BEGIN DATA EXTRACT

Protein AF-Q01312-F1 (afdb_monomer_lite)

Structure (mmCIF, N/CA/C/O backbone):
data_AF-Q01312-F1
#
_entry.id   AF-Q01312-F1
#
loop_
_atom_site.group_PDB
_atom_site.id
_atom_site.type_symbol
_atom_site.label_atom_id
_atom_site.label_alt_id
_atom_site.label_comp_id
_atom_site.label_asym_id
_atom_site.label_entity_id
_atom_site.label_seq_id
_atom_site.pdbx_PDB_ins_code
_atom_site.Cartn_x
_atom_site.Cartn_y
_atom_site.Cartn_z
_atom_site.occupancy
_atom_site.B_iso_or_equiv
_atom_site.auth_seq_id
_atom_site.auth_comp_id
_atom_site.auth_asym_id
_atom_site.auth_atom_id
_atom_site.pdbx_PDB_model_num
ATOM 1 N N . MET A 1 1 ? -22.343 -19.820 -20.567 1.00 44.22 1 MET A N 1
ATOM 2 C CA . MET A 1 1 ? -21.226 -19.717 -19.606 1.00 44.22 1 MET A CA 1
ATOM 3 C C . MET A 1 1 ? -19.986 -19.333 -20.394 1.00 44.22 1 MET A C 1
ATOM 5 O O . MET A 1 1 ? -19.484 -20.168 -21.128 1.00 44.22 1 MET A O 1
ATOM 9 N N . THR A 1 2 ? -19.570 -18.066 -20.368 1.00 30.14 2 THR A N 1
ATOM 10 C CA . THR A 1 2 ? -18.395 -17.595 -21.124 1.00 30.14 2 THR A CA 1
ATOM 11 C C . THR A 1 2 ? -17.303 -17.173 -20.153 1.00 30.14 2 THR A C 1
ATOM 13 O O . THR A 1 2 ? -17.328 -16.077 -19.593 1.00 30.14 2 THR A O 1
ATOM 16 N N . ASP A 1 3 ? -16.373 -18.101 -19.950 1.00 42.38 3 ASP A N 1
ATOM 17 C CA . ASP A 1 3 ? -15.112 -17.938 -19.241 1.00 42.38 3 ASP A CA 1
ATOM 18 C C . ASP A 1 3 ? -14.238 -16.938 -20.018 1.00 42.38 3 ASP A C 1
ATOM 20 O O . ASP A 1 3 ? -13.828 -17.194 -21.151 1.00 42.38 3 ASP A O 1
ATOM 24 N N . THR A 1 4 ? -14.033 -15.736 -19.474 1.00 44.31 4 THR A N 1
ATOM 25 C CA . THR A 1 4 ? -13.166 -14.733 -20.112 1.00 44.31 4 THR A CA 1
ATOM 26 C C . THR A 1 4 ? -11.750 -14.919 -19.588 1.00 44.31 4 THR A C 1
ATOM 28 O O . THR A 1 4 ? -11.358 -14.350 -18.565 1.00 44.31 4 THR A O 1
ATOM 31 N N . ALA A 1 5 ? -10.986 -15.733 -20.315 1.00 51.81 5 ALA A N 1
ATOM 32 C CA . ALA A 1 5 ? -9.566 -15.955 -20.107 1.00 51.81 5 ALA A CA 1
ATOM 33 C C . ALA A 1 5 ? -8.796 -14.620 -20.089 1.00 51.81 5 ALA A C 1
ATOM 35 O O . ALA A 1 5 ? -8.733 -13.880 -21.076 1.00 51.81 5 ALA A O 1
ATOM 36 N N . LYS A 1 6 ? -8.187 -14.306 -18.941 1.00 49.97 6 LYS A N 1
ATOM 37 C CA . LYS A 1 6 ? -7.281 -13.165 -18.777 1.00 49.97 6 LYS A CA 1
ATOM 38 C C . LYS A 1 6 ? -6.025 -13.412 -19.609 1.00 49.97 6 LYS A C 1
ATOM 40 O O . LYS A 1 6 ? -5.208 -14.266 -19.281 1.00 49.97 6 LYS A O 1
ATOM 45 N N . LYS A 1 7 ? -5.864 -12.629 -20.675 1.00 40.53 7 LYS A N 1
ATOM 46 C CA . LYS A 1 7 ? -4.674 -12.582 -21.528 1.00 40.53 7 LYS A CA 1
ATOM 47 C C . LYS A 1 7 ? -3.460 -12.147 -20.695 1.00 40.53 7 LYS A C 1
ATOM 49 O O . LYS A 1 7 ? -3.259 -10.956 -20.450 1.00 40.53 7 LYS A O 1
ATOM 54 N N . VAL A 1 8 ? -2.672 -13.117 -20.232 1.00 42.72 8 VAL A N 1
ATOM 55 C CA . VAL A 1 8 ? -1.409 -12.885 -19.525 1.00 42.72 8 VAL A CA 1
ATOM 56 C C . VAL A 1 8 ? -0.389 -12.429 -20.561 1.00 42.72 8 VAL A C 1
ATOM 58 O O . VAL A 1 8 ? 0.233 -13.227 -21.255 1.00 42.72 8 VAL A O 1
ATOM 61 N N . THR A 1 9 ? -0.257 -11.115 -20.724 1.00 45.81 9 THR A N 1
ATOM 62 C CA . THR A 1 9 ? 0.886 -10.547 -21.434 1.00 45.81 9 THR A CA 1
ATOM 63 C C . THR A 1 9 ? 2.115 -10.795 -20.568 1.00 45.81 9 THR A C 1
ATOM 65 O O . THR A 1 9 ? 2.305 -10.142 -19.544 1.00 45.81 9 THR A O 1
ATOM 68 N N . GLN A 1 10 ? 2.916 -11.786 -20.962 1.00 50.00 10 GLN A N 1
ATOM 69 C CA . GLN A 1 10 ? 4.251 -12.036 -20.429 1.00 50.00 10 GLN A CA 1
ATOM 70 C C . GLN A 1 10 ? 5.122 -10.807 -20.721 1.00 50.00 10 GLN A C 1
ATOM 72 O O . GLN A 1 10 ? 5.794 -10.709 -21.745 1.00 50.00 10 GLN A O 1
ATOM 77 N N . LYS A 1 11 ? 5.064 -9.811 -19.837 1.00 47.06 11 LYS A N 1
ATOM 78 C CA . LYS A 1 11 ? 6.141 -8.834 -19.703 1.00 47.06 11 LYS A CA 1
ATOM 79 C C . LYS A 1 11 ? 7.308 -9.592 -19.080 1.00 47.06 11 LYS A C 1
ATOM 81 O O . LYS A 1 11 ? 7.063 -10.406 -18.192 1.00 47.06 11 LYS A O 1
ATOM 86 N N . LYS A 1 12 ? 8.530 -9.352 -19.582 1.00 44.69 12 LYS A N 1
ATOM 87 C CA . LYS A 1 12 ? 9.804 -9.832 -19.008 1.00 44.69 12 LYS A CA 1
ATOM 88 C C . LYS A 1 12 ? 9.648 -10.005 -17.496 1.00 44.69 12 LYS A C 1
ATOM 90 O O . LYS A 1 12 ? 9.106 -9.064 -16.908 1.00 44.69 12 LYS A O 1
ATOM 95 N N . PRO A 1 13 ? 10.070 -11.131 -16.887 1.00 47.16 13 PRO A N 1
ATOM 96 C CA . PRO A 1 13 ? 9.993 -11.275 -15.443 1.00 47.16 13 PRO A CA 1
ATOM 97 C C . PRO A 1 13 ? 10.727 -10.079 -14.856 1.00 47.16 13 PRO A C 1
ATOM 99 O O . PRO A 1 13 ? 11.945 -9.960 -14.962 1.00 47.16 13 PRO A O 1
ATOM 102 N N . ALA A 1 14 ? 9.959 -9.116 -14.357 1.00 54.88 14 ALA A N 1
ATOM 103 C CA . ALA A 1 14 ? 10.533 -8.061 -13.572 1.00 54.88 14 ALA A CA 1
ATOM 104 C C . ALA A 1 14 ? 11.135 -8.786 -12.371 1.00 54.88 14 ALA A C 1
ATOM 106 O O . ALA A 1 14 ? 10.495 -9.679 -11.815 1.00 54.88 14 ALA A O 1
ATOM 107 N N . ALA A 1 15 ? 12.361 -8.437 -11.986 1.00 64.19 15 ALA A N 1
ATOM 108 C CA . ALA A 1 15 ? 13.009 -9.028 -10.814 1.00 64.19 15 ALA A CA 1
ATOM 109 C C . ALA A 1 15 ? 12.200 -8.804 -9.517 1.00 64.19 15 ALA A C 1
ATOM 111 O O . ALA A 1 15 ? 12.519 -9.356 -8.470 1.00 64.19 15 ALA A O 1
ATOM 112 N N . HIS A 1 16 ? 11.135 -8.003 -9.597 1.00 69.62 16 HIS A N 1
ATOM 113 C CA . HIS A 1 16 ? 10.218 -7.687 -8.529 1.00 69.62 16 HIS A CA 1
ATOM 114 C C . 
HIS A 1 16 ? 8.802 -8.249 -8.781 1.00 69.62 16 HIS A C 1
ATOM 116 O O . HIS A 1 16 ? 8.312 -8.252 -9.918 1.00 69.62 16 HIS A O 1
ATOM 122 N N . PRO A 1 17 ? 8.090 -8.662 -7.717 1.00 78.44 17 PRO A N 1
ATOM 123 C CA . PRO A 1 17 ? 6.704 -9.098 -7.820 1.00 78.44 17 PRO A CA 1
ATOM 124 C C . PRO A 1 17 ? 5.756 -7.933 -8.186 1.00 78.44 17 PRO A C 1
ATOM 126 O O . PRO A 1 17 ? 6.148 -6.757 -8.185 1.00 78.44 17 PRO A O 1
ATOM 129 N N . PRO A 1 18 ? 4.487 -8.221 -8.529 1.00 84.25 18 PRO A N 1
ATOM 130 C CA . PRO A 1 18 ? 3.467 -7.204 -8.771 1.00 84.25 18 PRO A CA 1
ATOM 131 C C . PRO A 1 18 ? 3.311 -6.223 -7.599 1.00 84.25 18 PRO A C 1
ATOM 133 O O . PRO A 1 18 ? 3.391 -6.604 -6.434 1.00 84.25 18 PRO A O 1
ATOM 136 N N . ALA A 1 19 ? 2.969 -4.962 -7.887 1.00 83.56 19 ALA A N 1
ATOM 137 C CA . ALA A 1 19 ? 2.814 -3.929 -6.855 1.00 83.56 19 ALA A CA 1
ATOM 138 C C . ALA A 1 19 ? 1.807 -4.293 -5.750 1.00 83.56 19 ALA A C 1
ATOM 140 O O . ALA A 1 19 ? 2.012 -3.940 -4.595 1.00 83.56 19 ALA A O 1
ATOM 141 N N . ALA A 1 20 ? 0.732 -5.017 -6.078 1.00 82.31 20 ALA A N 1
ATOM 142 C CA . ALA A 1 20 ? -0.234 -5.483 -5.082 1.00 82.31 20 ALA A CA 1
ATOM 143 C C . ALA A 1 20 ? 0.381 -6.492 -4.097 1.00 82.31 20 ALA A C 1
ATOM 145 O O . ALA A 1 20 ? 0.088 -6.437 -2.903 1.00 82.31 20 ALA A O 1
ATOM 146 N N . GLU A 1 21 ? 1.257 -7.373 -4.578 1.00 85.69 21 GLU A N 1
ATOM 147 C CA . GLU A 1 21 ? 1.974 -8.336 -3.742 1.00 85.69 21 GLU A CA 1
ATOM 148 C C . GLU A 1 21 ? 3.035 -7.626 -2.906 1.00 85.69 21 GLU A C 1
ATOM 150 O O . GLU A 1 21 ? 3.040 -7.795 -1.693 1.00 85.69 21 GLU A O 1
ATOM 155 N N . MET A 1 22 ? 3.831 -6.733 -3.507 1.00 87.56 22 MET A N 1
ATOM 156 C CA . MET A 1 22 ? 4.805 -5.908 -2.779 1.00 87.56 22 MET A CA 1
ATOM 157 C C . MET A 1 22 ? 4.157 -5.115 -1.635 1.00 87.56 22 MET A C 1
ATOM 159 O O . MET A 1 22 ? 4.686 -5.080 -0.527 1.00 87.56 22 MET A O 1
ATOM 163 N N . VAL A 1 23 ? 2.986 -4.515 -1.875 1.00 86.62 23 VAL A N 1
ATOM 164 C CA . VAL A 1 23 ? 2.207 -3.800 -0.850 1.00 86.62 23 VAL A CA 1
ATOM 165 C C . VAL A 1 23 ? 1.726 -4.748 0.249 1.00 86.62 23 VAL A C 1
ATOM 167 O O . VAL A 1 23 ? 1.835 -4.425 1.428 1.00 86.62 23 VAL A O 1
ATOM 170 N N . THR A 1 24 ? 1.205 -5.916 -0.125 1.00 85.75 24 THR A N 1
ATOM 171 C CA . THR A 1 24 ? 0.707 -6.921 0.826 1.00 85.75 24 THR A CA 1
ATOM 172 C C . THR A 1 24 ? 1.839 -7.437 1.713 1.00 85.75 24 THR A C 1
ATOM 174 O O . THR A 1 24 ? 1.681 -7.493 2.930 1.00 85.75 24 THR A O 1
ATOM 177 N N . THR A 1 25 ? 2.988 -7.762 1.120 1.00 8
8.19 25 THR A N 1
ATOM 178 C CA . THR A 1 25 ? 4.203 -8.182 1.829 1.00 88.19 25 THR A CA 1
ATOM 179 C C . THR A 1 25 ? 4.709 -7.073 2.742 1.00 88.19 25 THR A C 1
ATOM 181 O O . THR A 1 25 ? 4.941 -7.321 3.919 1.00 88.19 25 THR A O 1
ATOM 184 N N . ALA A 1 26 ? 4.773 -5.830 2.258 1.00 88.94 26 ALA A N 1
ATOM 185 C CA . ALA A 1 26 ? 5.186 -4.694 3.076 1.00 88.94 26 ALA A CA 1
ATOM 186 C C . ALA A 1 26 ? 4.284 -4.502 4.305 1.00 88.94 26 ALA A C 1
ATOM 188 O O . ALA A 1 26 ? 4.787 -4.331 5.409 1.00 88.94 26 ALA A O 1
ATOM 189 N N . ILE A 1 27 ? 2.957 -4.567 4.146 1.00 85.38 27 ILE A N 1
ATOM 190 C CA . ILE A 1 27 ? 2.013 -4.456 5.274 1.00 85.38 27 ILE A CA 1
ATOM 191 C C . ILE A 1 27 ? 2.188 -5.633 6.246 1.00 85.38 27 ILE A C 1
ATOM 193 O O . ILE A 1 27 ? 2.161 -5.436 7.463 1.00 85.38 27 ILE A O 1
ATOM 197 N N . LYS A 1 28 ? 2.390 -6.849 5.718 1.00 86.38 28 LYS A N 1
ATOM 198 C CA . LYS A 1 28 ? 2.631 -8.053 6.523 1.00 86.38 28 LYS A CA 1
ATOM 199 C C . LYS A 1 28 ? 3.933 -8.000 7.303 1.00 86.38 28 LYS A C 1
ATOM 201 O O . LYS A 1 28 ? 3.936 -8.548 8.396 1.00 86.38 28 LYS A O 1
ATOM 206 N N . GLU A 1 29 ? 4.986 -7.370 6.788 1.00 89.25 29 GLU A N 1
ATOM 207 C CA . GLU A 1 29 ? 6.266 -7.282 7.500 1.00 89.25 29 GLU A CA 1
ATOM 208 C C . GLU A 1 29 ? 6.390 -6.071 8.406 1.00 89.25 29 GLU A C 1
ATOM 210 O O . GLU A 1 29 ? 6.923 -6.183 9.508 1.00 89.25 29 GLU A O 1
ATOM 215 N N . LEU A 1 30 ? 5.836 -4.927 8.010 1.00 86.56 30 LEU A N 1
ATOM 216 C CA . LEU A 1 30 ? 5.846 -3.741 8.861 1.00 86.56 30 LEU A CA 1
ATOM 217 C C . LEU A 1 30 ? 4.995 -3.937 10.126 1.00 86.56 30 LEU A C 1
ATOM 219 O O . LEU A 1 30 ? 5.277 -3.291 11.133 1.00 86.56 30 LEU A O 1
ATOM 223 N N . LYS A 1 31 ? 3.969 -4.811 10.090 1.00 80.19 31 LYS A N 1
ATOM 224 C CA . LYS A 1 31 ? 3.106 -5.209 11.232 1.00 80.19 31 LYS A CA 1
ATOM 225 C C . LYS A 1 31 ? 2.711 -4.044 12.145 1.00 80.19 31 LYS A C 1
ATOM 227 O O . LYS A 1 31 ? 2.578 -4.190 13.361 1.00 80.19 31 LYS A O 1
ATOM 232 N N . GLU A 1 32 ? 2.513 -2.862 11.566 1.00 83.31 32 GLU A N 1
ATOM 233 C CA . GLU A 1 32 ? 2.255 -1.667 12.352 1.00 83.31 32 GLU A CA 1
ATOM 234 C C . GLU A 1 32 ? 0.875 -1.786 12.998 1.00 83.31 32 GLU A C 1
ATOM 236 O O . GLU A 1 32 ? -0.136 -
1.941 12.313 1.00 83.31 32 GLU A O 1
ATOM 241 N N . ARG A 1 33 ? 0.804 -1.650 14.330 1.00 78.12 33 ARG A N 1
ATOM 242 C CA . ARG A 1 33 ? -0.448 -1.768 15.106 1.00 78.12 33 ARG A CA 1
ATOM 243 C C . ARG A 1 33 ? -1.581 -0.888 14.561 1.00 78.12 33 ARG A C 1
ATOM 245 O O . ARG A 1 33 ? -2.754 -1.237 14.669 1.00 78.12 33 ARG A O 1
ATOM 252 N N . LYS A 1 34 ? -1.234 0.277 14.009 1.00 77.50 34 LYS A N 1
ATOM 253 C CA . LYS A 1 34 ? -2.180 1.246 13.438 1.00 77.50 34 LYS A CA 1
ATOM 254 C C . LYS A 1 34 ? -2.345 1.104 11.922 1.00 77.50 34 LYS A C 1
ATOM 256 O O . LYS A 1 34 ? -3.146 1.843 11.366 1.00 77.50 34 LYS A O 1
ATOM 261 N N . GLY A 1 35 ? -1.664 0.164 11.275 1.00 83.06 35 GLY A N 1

END DATA EXTRACT

• EXERCISE AIM:
Considering only the material above, set down every line from the one with "ATOM 141 N N" to the one with "ATOM 145 O O", inclusive, exactly as written.

• ANSWER BELOW:
ATOM 141 N N . ALA A 1 20 ? 0.732 -5.017 -6.078 1.00 82.31 20 ALA A N 1
ATOM 142 C CA . ALA A 1 20 ? -0.234 -5.483 -5.082 1.00 82.31 20 ALA A CA 1
ATOM 143 C C . ALA A 1 20 ? 0.381 -6.492 -4.097 1.00 82.31 20 ALA A C 1
ATOM 145 O O . ALA A 1 20 ? 0.088 -6.437 -2.903 1.00 82.31 20 ALA A O 1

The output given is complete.